后来观察了一圈,确实是这样,我身边的人有不少都是独来独往的状态,我的邻居是一个和蔼可亲的独居瑞士爷爷,经常看他独来独往的….总的来说,大家都在为自己的生活忙碌,独来独往确实没什么大不了的。而我作为一个新移民成年之后想要打入任何圈子里难度都不小, 要想混欧洲人的圈子,语言水平其实只是第一道门槛。在那以后还有各式各样的考验。
如今我打开小红书看见生活在德语区的华人几乎都会提到“孤单”这件事。关键词输入“德国“,”孤单“,会收获满满的一大堆帖子:
比如“在德国的大家都是如何对抗孤独的?”
“来德国后的孤独感”
“在欧洲,孤独是常态”
“终其一生,都无法真正融入德国…”
…………
记得刚开始和伴侣在一起的时候,我觉得这个人很“硬核”。虽然他几乎和所有人都相处得很不错,但在我的眼里,他是一个很少”社交“的人。

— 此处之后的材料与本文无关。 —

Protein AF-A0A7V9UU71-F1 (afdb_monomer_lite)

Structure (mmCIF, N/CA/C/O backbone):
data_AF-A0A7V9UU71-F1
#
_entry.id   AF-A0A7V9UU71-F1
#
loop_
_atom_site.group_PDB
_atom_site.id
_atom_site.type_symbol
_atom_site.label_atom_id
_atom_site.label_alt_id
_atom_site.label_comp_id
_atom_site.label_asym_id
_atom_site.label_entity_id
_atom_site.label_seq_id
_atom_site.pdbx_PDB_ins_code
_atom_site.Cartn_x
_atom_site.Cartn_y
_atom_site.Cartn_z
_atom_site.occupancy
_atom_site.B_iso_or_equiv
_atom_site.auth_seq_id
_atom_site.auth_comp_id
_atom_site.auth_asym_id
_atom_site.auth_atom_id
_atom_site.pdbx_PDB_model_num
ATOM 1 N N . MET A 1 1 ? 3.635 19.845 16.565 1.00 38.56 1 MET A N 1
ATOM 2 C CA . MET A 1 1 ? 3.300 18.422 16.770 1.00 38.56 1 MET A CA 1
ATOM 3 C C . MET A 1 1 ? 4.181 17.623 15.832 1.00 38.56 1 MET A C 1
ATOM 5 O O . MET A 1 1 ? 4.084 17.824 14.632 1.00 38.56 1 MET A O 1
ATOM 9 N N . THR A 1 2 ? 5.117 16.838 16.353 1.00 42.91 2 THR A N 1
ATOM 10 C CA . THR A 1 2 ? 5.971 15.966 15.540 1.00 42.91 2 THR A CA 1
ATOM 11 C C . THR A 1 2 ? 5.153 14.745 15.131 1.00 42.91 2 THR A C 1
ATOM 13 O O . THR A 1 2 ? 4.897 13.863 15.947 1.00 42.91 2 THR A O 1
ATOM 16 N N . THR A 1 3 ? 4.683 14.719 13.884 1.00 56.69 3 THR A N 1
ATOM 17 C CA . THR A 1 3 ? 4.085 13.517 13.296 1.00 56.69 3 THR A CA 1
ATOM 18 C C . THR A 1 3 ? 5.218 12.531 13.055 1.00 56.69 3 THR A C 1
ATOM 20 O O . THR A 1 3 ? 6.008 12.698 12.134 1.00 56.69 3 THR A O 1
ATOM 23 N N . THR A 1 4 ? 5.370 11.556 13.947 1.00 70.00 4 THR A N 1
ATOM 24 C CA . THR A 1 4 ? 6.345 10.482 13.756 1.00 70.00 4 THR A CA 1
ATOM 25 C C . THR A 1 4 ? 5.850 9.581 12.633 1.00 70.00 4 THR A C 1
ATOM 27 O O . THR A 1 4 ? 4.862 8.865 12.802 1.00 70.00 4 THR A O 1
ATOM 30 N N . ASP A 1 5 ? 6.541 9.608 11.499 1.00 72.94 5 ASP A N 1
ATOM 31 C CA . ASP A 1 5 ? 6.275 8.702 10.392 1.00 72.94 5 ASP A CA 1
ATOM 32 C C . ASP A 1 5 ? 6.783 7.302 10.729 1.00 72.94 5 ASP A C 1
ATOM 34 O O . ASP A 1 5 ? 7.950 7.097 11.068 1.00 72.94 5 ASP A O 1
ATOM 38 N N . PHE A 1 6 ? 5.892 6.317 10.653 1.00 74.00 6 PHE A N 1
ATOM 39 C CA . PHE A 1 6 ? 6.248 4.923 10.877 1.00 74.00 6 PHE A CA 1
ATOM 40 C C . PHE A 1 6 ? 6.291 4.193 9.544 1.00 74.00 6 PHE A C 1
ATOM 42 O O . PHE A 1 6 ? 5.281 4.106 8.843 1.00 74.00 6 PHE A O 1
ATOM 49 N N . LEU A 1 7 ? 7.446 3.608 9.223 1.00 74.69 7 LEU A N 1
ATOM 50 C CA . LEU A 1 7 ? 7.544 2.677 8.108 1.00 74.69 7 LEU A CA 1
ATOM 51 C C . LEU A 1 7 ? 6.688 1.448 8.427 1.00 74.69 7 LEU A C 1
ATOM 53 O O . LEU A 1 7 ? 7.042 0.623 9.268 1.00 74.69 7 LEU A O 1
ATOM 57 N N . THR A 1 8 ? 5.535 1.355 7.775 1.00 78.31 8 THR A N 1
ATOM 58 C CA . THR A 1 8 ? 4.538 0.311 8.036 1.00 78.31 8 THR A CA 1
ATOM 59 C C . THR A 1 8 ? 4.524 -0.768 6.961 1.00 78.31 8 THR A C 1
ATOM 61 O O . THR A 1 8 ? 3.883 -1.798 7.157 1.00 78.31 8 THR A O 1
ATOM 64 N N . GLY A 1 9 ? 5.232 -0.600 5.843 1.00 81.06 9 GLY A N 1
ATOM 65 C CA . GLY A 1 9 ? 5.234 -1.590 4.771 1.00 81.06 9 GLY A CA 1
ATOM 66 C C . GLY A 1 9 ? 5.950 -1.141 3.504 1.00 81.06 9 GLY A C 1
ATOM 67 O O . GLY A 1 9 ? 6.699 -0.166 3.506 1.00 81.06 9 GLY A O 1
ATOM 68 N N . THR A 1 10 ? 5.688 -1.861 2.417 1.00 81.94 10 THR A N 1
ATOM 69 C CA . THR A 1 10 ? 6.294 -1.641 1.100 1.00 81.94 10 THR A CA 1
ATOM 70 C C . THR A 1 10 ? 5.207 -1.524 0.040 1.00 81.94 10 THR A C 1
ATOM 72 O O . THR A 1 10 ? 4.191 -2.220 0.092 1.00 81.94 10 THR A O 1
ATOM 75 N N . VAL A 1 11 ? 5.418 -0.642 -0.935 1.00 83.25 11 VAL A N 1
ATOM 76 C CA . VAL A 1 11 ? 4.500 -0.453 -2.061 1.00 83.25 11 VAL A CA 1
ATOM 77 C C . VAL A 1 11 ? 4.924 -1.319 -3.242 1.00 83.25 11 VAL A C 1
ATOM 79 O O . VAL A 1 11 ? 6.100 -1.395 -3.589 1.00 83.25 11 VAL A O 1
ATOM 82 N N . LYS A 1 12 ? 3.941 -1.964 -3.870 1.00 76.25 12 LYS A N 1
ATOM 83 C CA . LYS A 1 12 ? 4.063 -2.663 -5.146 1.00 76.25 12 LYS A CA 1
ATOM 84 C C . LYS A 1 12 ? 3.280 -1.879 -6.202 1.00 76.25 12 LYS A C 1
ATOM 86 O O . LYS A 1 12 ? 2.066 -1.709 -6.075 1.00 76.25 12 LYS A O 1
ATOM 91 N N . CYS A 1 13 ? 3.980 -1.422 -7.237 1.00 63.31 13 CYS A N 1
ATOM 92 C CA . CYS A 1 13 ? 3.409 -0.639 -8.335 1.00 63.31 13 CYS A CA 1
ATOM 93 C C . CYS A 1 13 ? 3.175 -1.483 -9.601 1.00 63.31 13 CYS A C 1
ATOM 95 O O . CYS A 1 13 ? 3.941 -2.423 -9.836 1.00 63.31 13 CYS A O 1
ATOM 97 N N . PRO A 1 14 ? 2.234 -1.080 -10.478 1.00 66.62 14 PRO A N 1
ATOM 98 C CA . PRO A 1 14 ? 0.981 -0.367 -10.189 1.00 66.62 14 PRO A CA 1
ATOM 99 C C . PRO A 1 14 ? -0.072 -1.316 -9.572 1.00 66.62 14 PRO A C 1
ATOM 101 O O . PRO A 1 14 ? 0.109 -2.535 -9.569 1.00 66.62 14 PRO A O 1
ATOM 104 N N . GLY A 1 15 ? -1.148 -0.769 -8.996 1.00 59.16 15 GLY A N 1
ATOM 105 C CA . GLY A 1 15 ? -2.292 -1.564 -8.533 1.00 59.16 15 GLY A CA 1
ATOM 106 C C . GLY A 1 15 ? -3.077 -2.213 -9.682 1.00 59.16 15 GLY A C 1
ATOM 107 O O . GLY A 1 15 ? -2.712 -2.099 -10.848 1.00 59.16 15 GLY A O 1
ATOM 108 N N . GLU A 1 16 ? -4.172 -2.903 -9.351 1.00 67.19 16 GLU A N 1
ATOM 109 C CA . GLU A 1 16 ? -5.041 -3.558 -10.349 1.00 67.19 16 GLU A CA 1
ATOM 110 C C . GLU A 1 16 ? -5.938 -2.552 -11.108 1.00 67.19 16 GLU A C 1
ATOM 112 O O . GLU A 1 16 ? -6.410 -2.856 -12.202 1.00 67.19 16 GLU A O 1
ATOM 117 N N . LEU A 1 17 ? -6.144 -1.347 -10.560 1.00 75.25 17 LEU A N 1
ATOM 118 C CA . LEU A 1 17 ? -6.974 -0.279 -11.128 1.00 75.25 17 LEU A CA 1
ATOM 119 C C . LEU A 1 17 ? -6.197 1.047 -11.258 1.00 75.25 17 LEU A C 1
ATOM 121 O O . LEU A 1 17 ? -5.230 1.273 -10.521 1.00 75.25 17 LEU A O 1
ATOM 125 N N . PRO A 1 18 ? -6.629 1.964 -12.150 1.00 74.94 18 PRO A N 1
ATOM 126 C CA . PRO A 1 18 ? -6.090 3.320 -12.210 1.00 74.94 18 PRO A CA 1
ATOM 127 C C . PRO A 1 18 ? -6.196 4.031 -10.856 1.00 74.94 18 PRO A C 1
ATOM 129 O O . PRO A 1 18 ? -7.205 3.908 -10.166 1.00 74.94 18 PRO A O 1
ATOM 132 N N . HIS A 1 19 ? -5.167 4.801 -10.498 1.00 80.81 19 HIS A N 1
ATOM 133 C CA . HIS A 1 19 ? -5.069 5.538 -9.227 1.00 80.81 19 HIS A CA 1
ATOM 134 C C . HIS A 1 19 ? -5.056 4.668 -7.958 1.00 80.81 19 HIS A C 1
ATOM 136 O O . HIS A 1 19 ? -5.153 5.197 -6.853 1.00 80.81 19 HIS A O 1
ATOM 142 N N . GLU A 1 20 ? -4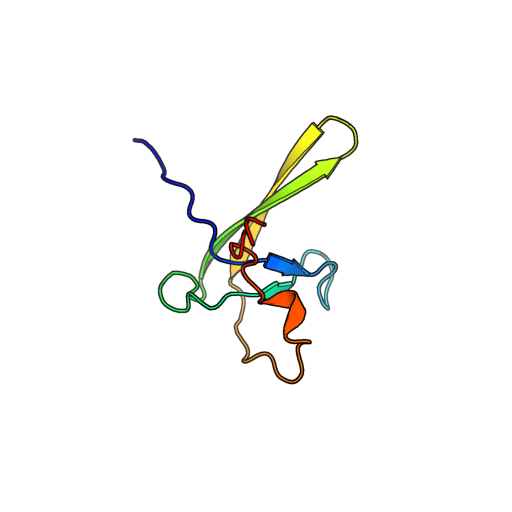.877 3.353 -8.094 1.00 84.88 20 GLU A N 1
ATOM 143 C CA . GLU A 1 20 ? -4.672 2.447 -6.969 1.00 84.88 20 GLU A CA 1
ATOM 144 C C . GLU A 1 20 ? -3.236 1.905 -6.959 1.00 84.88 20 GLU A C 1
ATOM 146 O O . GLU A 1 20 ? -2.586 1.722 -7.992 1.00 84.88 20 GLU A O 1
ATOM 151 N N . TYR A 1 21 ? -2.732 1.621 -5.762 1.00 85.31 21 TYR A N 1
ATOM 152 C CA . TYR A 1 21 ? -1.472 0.918 -5.561 1.00 85.31 21 TYR A CA 1
ATOM 153 C C . TYR A 1 21 ? -1.642 -0.150 -4.488 1.00 85.31 21 TYR A C 1
ATOM 155 O O . TYR A 1 21 ? -2.482 -0.037 -3.594 1.00 85.31 21 TYR A O 1
ATOM 163 N N . LEU A 1 22 ? -0.835 -1.207 -4.578 1.00 86.06 22 LEU A N 1
ATOM 164 C CA . LEU A 1 22 ? -0.825 -2.248 -3.563 1.00 86.06 22 LEU A CA 1
ATOM 165 C C . LEU A 1 22 ? 0.197 -1.894 -2.491 1.00 86.06 22 LEU A C 1
ATOM 167 O O . LEU A 1 22 ? 1.381 -1.726 -2.764 1.00 86.06 22 LEU A O 1
ATOM 171 N N . PHE A 1 23 ? -0.276 -1.815 -1.257 1.00 86.00 23 PHE A N 1
ATOM 172 C CA . PHE A 1 23 ? 0.550 -1.635 -0.077 1.00 86.00 23 PHE A CA 1
ATOM 173 C C . PHE A 1 23 ? 0.579 -2.943 0.716 1.00 86.00 23 PHE A C 1
ATOM 175 O O . PHE A 1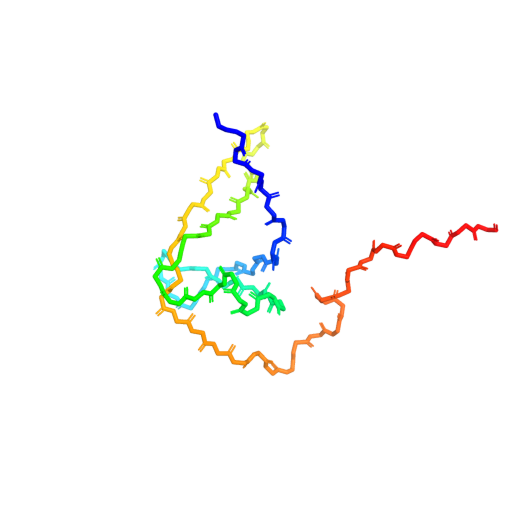 23 ? -0.465 -3.489 1.076 1.00 86.00 23 PHE A O 1
ATOM 182 N N . ILE A 1 24 ? 1.780 -3.465 0.955 1.00 85.44 24 ILE A N 1
ATOM 183 C CA . ILE A 1 24 ? 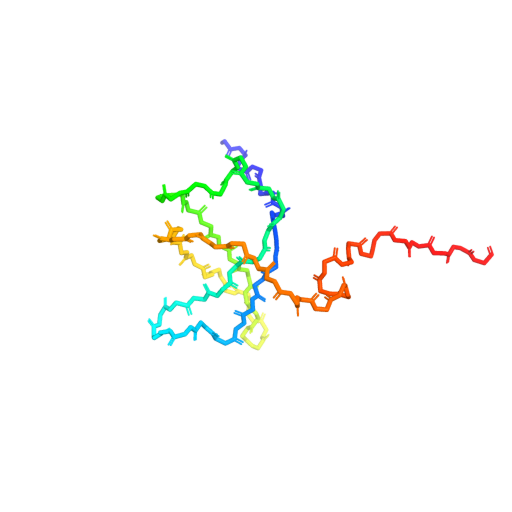2.004 -4.725 1.660 1.00 85.44 24 ILE A CA 1
ATOM 184 C C . ILE A 1 24 ? 2.561 -4.404 3.044 1.00 85.44 24 ILE A C 1
ATOM 186 O O . ILE A 1 24 ? 3.584 -3.739 3.175 1.00 85.44 24 ILE A O 1
ATOM 190 N N . THR A 1 25 ? 1.896 -4.904 4.081 1.00 86.12 25 THR A N 1
ATOM 191 C CA . THR A 1 25 ? 2.214 -4.609 5.481 1.00 86.12 25 THR A CA 1
ATOM 192 C C . THR A 1 25 ? 1.958 -5.815 6.380 1.00 86.12 25 THR A C 1
ATOM 194 O O . THR A 1 25 ? 1.070 -6.626 6.111 1.00 86.12 25 THR A O 1
ATOM 197 N N . LYS A 1 26 ? 2.718 -5.911 7.477 1.00 84.50 26 LYS A N 1
ATOM 198 C CA . LYS A 1 26 ? 2.424 -6.801 8.615 1.00 84.50 26 LYS A CA 1
ATOM 199 C C . LYS A 1 26 ? 1.686 -6.069 9.750 1.00 84.50 26 LYS A C 1
ATOM 201 O O . LYS A 1 26 ? 1.106 -6.720 10.620 1.00 84.50 26 LYS A O 1
ATOM 206 N N . ASP A 1 27 ? 1.673 -4.733 9.749 1.00 84.25 27 ASP A N 1
ATOM 207 C CA . ASP A 1 27 ? 1.038 -3.916 10.787 1.00 84.25 27 ASP A CA 1
ATOM 208 C C . ASP A 1 27 ? -0.457 -3.744 10.513 1.00 84.25 27 ASP A C 1
ATOM 210 O O . ASP A 1 27 ? -0.935 -2.731 10.007 1.00 84.25 27 ASP A O 1
ATOM 214 N N . ASN A 1 28 ? -1.218 -4.760 10.900 1.00 81.25 28 ASN A N 1
ATOM 215 C CA . ASN A 1 28 ? -2.670 -4.779 10.764 1.00 81.25 28 ASN A CA 1
ATOM 216 C C . ASN A 1 28 ? -3.402 -3.800 11.699 1.00 81.25 28 ASN A C 1
ATOM 218 O O . ASN A 1 28 ? -4.598 -3.569 11.505 1.00 81.25 28 ASN A O 1
ATOM 222 N N . LYS A 1 29 ? -2.736 -3.272 12.737 1.00 84.75 29 LYS A N 1
ATOM 223 C CA . LYS A 1 29 ? -3.381 -2.414 13.743 1.00 84.75 29 LYS A CA 1
ATOM 224 C C . LYS A 1 29 ? -3.531 -0.986 13.232 1.00 84.75 29 LYS A C 1
ATOM 226 O O . LYS A 1 29 ? -4.571 -0.384 13.498 1.00 84.75 29 LYS A O 1
ATOM 231 N N . ARG A 1 30 ? -2.526 -0.499 12.497 1.00 81.00 30 ARG A N 1
ATOM 232 C CA . ARG A 1 30 ? -2.450 0.864 11.942 1.00 81.00 30 ARG A CA 1
ATOM 233 C C . ARG A 1 30 ? -2.976 0.990 10.509 1.00 81.00 30 ARG A C 1
ATOM 235 O O . ARG A 1 30 ? -2.968 2.076 9.954 1.00 81.00 30 ARG A O 1
ATOM 242 N N . THR A 1 31 ? -3.420 -0.111 9.900 1.00 86.69 31 THR A N 1
ATOM 243 C CA . THR A 1 31 ? -3.782 -0.167 8.471 1.00 86.69 31 THR A CA 1
ATOM 244 C C . THR A 1 31 ? -5.228 -0.620 8.295 1.00 86.69 31 THR A C 1
ATOM 246 O O . THR A 1 31 ? -5.535 -1.628 7.660 1.00 86.69 31 THR A O 1
ATOM 249 N N . ARG A 1 32 ? -6.154 0.093 8.940 1.00 89.75 32 ARG A N 1
ATOM 250 C CA . ARG A 1 32 ? -7.596 -0.181 8.852 1.00 89.75 32 ARG A CA 1
ATOM 251 C C . ARG A 1 32 ? -8.191 0.490 7.617 1.00 89.75 32 ARG A C 1
ATOM 253 O O . ARG A 1 32 ? -7.606 1.412 7.067 1.00 89.75 32 ARG A O 1
ATOM 260 N N . ILE A 1 33 ? -9.352 0.010 7.174 1.00 91.81 33 ILE A N 1
ATOM 261 C CA . ILE A 1 33 ? -10.091 0.661 6.084 1.00 91.81 33 ILE A CA 1
ATOM 262 C C . ILE A 1 33 ? -10.430 2.093 6.516 1.00 91.81 33 ILE A C 1
ATOM 264 O O . ILE A 1 33 ? -10.882 2.293 7.641 1.00 91.81 33 ILE A O 1
ATOM 268 N N . GLY A 1 34 ? -10.188 3.059 5.630 1.00 89.50 34 GLY A N 1
ATOM 269 C CA . GLY A 1 34 ? -10.354 4.490 5.901 1.00 89.50 34 GLY A CA 1
ATOM 270 C C . GLY A 1 34 ? -9.114 5.191 6.466 1.00 89.50 34 GLY A C 1
ATOM 271 O O . GLY A 1 34 ? -9.092 6.416 6.489 1.00 89.50 34 GLY A O 1
ATOM 272 N N . GLU A 1 35 ? -8.072 4.454 6.866 1.00 90.31 35 GLU A N 1
ATOM 273 C CA . GLU A 1 35 ? -6.807 5.059 7.303 1.00 90.31 35 GLU A CA 1
ATOM 274 C C . GLU A 1 35 ? -6.027 5.642 6.123 1.00 90.31 35 GLU A C 1
ATOM 276 O O . GLU A 1 35 ? -6.106 5.149 4.991 1.00 90.31 35 GLU A O 1
ATOM 281 N N . PHE A 1 36 ? -5.230 6.668 6.411 1.00 89.75 36 PHE A N 1
ATOM 282 C CA . PHE A 1 36 ? -4.336 7.287 5.442 1.00 89.75 36 PHE A CA 1
ATOM 283 C C . PHE A 1 36 ? -2.956 6.639 5.490 1.00 89.75 36 PHE A C 1
ATOM 285 O O . PHE A 1 36 ? -2.392 6.395 6.556 1.00 89.75 36 PHE A O 1
ATOM 292 N N . VAL A 1 37 ? -2.394 6.395 4.314 1.00 89.06 37 VAL A N 1
ATOM 293 C CA . VAL A 1 37 ? -1.012 5.955 4.134 1.00 89.06 37 VAL A CA 1
ATOM 294 C C . VAL A 1 37 ? -0.391 6.761 3.009 1.00 89.06 37 VAL A C 1
ATOM 296 O O . VAL A 1 37 ? -1.087 7.262 2.129 1.00 89.06 37 VAL A O 1
ATOM 299 N N . TYR A 1 38 ? 0.925 6.876 3.008 1.00 88.81 38 TYR A N 1
ATOM 300 C CA . TYR A 1 38 ? 1.634 7.480 1.896 1.00 88.81 38 TYR A CA 1
ATOM 301 C C . TYR A 1 38 ? 2.932 6.725 1.641 1.00 88.81 38 TYR A C 1
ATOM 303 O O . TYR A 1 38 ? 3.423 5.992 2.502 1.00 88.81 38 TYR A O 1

甚至我觉得自己的社交比他还多,常常他会被我拉着“被迫社交”。没有社交的时候,每每到了周末他就是一个花大量时间陪伴家人,躺平,只把时间花在“自己喜欢的事情上”的人。但作为他的家人,我确实要承认,我的伴侣给予我很多很多的陪伴。我好像根本不需要什么“搭子”,因为他一人“身兼多职”,他就是我的吃饭搭子,旅游搭子,徒步搭子,家务搭子,学习搭子……
问他去其他国家读书有留着同学们的联系方式吗?回答:“没有”。
问他换工作有和之前的同事留个联系方式吗?回答:“没有”。
在瑞士搬家,我们家沉重的沙发还是当时的邻居——一个热心的瑞士大叔帮忙搬的,一直以来大叔都很照顾我们。虽然每次大叔一开口我一句话也没听懂,平时都是伴侣在和大叔打交道,搬家前他还邀请大叔到家里亲自下厨吃了一顿饭。
我问他有和大叔留个联系方式吗?
回答:“没有,只是和他道谢,但没有留联系方式。因为留了联系方式,我也不会联系。”。
那个时候我不理解他,除了和童年的旧友保持着有一搭没一搭的联系,在我眼里他几乎就是不需要朋友的人。
有时候我会打趣问他:“你是不是又觉得无聊了?”
他告诉我:“没有人需要为了你的快乐而负责,请你学会取悦自己,独自快乐。真正的快乐,应该来自你的心底“。
事实上,别说德国人了,我自己的朋友几乎都是年少时认识的,年纪越大,越渴望一段“长久”的友谊,越好像是在痴人说梦。
前些日子看了油管上一个视频,这个视频的题目是:“我40岁,我没有朋友”。我把她的视频甚至可以说完整看了好几次。 现在我开始庆幸自己很早就意识到这件事了。
我很认同她的观点,今年我32,但其实我也没几个朋友了。对我来说不管是什么形式的独处,都远远胜过于无效社交。甚至是到了这个阶段我觉得“社交”这件事真的”非常麻烦”,无所谓有无,就像长大后发现所谓完美的婚姻几乎没有, 真正双向奔赴,真诚且纯粹的友情,成年人的世界里几乎不存在。
人的精力和能量是有限的, 我早就对友情不抱什么期望了。现在的我已经懒得把大量时间花在一个三观和我有差异巨大的人身上了。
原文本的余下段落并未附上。